Am Esstisch der Familie Wang wird heftig gestritten. Drei Generationen befinden sich in dem von Frauen dominierten amerikanisch-taiwanesischen Haushalt im Dauerclinch, wobei die Älteren Mandarin, die Jüngeren Englisch sprechen. Vor allem Nesthäkchen Chris (Izaak Wang), von den anderen liebevoll „Dìdi“ genannt, was „kleiner Bruder“ oder „Söhnchen“ bedeutet, zofft sich fortwährend mit seiner älteren Schwester Vivian (Shirley Chen). Während sich diese im Sommer des Jahres 2008 aufs College und damit auf den Auszug aus dem Elternhaus im kalifornischen Fremont vorbereitet, steht dem 13-Jährigen der Wechsel auf die High School bevor. Tief in den Wirren der Pubertät mit ihren unsteten, oft aufbrausenden Gefühlen gefangen, verbringt Chris seine Zeit hauptsächlich mit seinen angeberischen Kumpels. Diese wiederum nennen den eher schüchternen und zurückhaltenden Außenseiter in Anspielung auf seine asiatische Herkunft „Wang-Wang“. Chris fühlt sich deshalb oft ausgeschlossen und hat einen doppelt schweren Stand. Schüchtern interessiert er sich für die hübsche, gleichaltrige Madi (Mahaela Park), die ihm eine zweifelhaftes Kompliment macht, wenn sie sagt: „Du bist ziemlich süß für einen Asiaten.“
In seinem autobiographisch gefärbten Debütfilm „Dìdi“ widmet sich Sean Wang mit seinem Titelhelden einer mehrfachen Fremdheitserfahrung und den vielen Unsicherheiten in der Phase eines Übergangs. Chris sucht Freunde, wünscht sich Zuneigung und Anerkennung, erlebt aber immer wieder Zurückweisung. Vom hohen Anpassungsdruck überfordert, reagiert er gereizt und aggressiv, was nicht nur seine Freunde, sondern auch seine Familienmitglieder zu spüren bekommen. Neben seiner Schwester trifft Chris‘ ungefilterte Wut vor allem auf seine Mutter (Joan Chen), die sich erfolglos als Künstlerin versucht und die einen schweren Stand gegenüber der Großmutter (gespielt von Chang Li Hua, der Großmutter des Regisseurs) hat. Da ihr Mann in Taiwan arbeitet, ist sie gezwungen, sich allein um das so schwer zu bewerkstelligende Wohlergehen der Familie zu kümmern.

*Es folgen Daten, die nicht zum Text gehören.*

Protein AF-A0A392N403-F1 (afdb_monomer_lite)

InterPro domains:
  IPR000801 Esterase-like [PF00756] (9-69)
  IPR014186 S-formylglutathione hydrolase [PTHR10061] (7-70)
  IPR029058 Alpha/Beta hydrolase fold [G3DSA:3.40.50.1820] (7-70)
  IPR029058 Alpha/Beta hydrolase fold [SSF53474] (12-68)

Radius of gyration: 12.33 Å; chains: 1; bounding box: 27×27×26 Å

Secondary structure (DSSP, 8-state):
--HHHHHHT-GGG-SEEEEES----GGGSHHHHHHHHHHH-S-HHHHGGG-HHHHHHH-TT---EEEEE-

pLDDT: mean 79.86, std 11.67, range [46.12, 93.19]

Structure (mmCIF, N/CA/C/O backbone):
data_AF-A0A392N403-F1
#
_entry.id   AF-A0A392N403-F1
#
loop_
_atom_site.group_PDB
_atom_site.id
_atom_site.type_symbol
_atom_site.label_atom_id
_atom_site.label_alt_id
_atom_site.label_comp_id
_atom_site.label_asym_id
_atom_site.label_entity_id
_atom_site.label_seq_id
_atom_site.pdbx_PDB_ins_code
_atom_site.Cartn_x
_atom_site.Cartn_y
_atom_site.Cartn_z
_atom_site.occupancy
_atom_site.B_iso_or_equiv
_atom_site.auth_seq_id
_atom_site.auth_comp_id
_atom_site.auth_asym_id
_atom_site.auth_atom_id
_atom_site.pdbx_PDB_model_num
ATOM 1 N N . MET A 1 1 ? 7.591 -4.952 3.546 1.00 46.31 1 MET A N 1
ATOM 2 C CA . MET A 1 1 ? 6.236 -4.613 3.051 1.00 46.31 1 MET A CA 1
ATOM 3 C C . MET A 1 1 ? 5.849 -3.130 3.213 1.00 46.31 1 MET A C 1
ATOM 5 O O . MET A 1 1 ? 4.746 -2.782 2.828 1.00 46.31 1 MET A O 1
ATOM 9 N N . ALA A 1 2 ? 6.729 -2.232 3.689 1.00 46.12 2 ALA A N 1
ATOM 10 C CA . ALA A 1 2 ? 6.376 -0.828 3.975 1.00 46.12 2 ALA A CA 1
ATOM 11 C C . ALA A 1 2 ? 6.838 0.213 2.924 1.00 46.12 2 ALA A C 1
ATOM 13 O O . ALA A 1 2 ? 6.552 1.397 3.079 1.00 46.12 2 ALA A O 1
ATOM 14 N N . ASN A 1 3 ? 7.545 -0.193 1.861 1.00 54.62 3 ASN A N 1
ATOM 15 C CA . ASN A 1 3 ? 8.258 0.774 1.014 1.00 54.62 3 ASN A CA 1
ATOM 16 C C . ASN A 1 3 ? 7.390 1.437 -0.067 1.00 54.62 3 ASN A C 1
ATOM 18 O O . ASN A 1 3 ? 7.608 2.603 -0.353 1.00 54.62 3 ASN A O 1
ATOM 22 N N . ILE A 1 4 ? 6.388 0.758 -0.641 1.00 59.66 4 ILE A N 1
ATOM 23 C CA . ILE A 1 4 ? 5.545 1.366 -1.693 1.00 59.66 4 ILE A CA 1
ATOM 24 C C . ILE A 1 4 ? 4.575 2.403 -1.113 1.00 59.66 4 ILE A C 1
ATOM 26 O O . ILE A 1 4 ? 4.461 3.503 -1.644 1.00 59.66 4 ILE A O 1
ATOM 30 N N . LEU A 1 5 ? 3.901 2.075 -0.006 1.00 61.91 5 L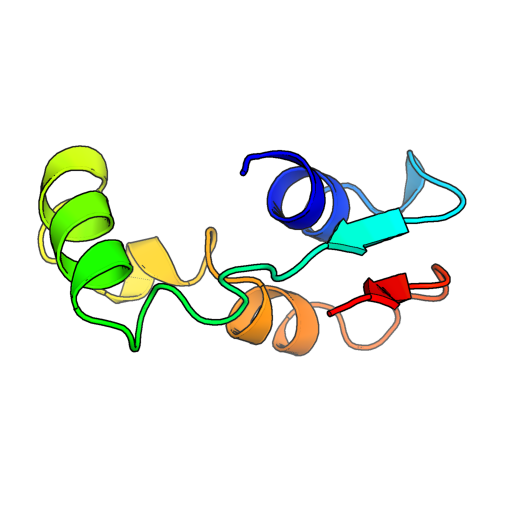EU A N 1
ATOM 31 C CA . LEU A 1 5 ? 2.850 2.926 0.569 1.00 61.91 5 LEU A CA 1
ATOM 32 C C . LEU A 1 5 ? 3.382 4.288 1.020 1.00 61.91 5 LEU A C 1
ATOM 34 O O . LEU A 1 5 ? 2.767 5.312 0.746 1.00 61.91 5 LEU A O 1
ATOM 38 N N . LYS A 1 6 ? 4.565 4.303 1.648 1.00 62.00 6 LYS A N 1
ATOM 39 C CA . LYS A 1 6 ? 5.218 5.532 2.113 1.00 62.00 6 LYS A CA 1
ATOM 40 C C . LYS A 1 6 ? 5.536 6.481 0.958 1.00 62.00 6 LYS A C 1
ATOM 42 O O . LYS A 1 6 ? 5.422 7.691 1.110 1.00 62.00 6 LYS A O 1
ATOM 47 N N . VAL A 1 7 ? 5.929 5.939 -0.192 1.00 60.91 7 VAL A N 1
ATOM 48 C CA . VAL A 1 7 ? 6.315 6.764 -1.338 1.00 60.91 7 VAL A CA 1
ATOM 49 C C . VAL A 1 7 ? 5.092 7.305 -2.065 1.00 60.91 7 VAL A C 1
ATOM 51 O O . VAL A 1 7 ? 5.107 8.463 -2.471 1.00 60.91 7 VAL A O 1
ATOM 54 N N . LEU A 1 8 ? 4.006 6.527 -2.141 1.00 61.66 8 LEU A N 1
ATOM 55 C CA . LEU A 1 8 ? 2.751 7.016 -2.711 1.00 61.66 8 LEU A CA 1
ATOM 56 C C . LEU A 1 8 ? 2.091 8.139 -1.886 1.00 61.66 8 LEU A C 1
ATOM 58 O O . LEU A 1 8 ? 1.141 8.763 -2.340 1.00 61.66 8 LEU A O 1
ATOM 62 N N . GLN A 1 9 ? 2.586 8.408 -0.679 1.00 66.94 9 GLN A N 1
ATOM 63 C CA . GLN A 1 9 ? 2.178 9.546 0.147 1.00 66.94 9 GLN A CA 1
ATOM 64 C C . GLN A 1 9 ? 3.186 10.713 0.085 1.00 66.94 9 GLN A C 1
ATOM 66 O O . GLN A 1 9 ? 2.899 11.798 0.580 1.00 66.94 9 GLN A O 1
ATOM 71 N N . CYS A 1 10 ? 4.381 10.507 -0.485 1.00 64.31 10 CYS A N 1
ATOM 72 C CA . CYS A 1 10 ? 5.533 11.416 -0.411 1.00 64.31 10 CYS A CA 1
ATOM 73 C C . CYS A 1 10 ? 6.383 11.367 -1.699 1.00 64.31 10 CYS A C 1
ATOM 75 O O . CYS A 1 10 ? 7.602 11.190 -1.649 1.00 64.31 10 CYS A O 1
ATOM 77 N N . PHE A 1 11 ? 5.743 11.506 -2.864 1.00 63.53 11 PHE A N 1
ATOM 78 C CA . PHE A 1 11 ? 6.390 11.366 -4.179 1.00 63.53 11 PHE A CA 1
ATOM 79 C C . PHE A 1 11 ? 7.569 12.317 -4.414 1.00 63.53 11 PHE A C 1
ATOM 81 O O . PHE A 1 11 ? 8.494 11.977 -5.144 1.00 63.53 11 PHE A O 1
ATOM 88 N N . GLU A 1 12 ? 7.572 13.487 -3.774 1.00 65.75 12 GLU A N 1
ATOM 89 C CA . GLU A 1 12 ? 8.633 14.492 -3.924 1.00 65.75 12 GLU A CA 1
ATOM 90 C C . GLU A 1 12 ? 9.969 14.067 -3.296 1.00 65.75 12 GLU A C 1
ATOM 92 O O . GLU A 1 12 ? 11.011 14.650 -3.590 1.00 65.75 12 GLU A O 1
ATOM 97 N N . HIS A 1 13 ? 9.966 13.041 -2.440 1.00 75.44 13 HIS A N 1
ATOM 98 C CA . HIS A 1 13 ? 11.160 12.606 -1.716 1.00 75.44 13 HIS A CA 1
ATOM 99 C C . HIS A 1 13 ? 11.893 11.425 -2.365 1.00 75.44 13 HIS A C 1
ATOM 101 O O . HIS A 1 13 ? 12.984 11.076 -1.915 1.00 75.44 13 HIS A O 1
ATOM 107 N N . TYR A 1 14 ? 11.335 10.813 -3.416 1.00 73.88 14 TYR A N 1
ATOM 108 C CA . TYR A 1 14 ? 11.881 9.589 -4.004 1.00 73.88 14 TYR A CA 1
ATOM 109 C C . TYR A 1 14 ? 11.911 9.648 -5.534 1.00 73.88 14 TYR A C 1
ATOM 111 O O . TYR A 1 14 ? 10.884 9.801 -6.190 1.00 73.88 14 TYR A O 1
ATOM 119 N N . SER A 1 15 ? 13.099 9.461 -6.117 1.00 76.31 15 SER A N 1
ATOM 120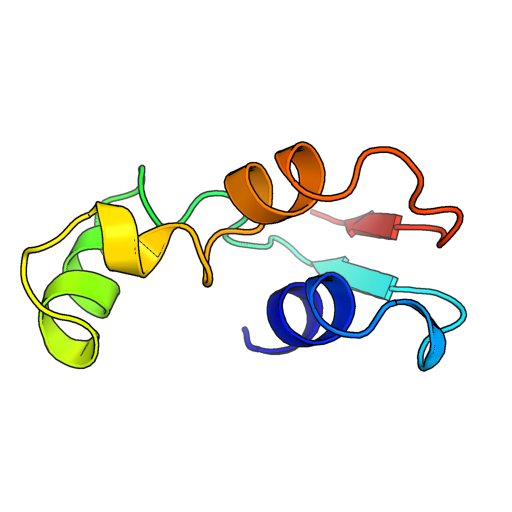 C CA . SER A 1 15 ? 13.301 9.511 -7.574 1.00 76.31 15 SER A CA 1
ATOM 121 C C . SER A 1 15 ? 12.860 8.241 -8.314 1.00 76.31 15 SER A C 1
ATOM 123 O O . SER A 1 15 ? 12.547 8.306 -9.499 1.00 76.31 15 SER A O 1
ATOM 125 N N . ALA A 1 16 ? 12.856 7.084 -7.646 1.00 76.62 16 ALA A N 1
ATOM 126 C CA . ALA A 1 16 ? 12.446 5.801 -8.218 1.00 76.62 16 ALA A CA 1
ATOM 127 C C . ALA A 1 16 ? 12.020 4.821 -7.117 1.00 76.62 16 ALA A C 1
ATOM 129 O O . ALA A 1 16 ? 12.487 4.915 -5.979 1.00 76.62 16 ALA A O 1
ATOM 130 N N . ILE A 1 17 ? 11.153 3.865 -7.463 1.00 78.88 17 ILE A N 1
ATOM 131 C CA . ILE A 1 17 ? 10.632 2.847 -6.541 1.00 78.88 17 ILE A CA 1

Zwar steckt der temperamentvolle Coming-of-Age-Film, der zu einem guten Teil zeittypische elektronische Kommunikationsformen integriert, voller Konflikte, er findet im hochfrequenten Chaos der Gefühle aber auch zu versöhnlichen Momenten. Mit ironischem Witz und sanfter Melancholie begleitet Sean Wang seinen jugendlichen Helden ebenso realistisch wie phantasievoll in einem Prozess des Wachsens, der nur einen weiteren Schritt markiert und nichts Abschließendes beansprucht. Die symbolisch verstehbare Entfernung von Chris‘ Zahnspange zielt gerade auf dieses Vorübergehende. Und auch die nächtlichen Bilder, in denen die einsamen Enttäuschungen des Helden vermittelt werden und die nachdenkliche Ruhepole setzen, haben in diesem Sinne nicht das letzte Wort. Sie sind vielmehr Zwischenstationen und Übergänge zu neuen Aufbrüchen.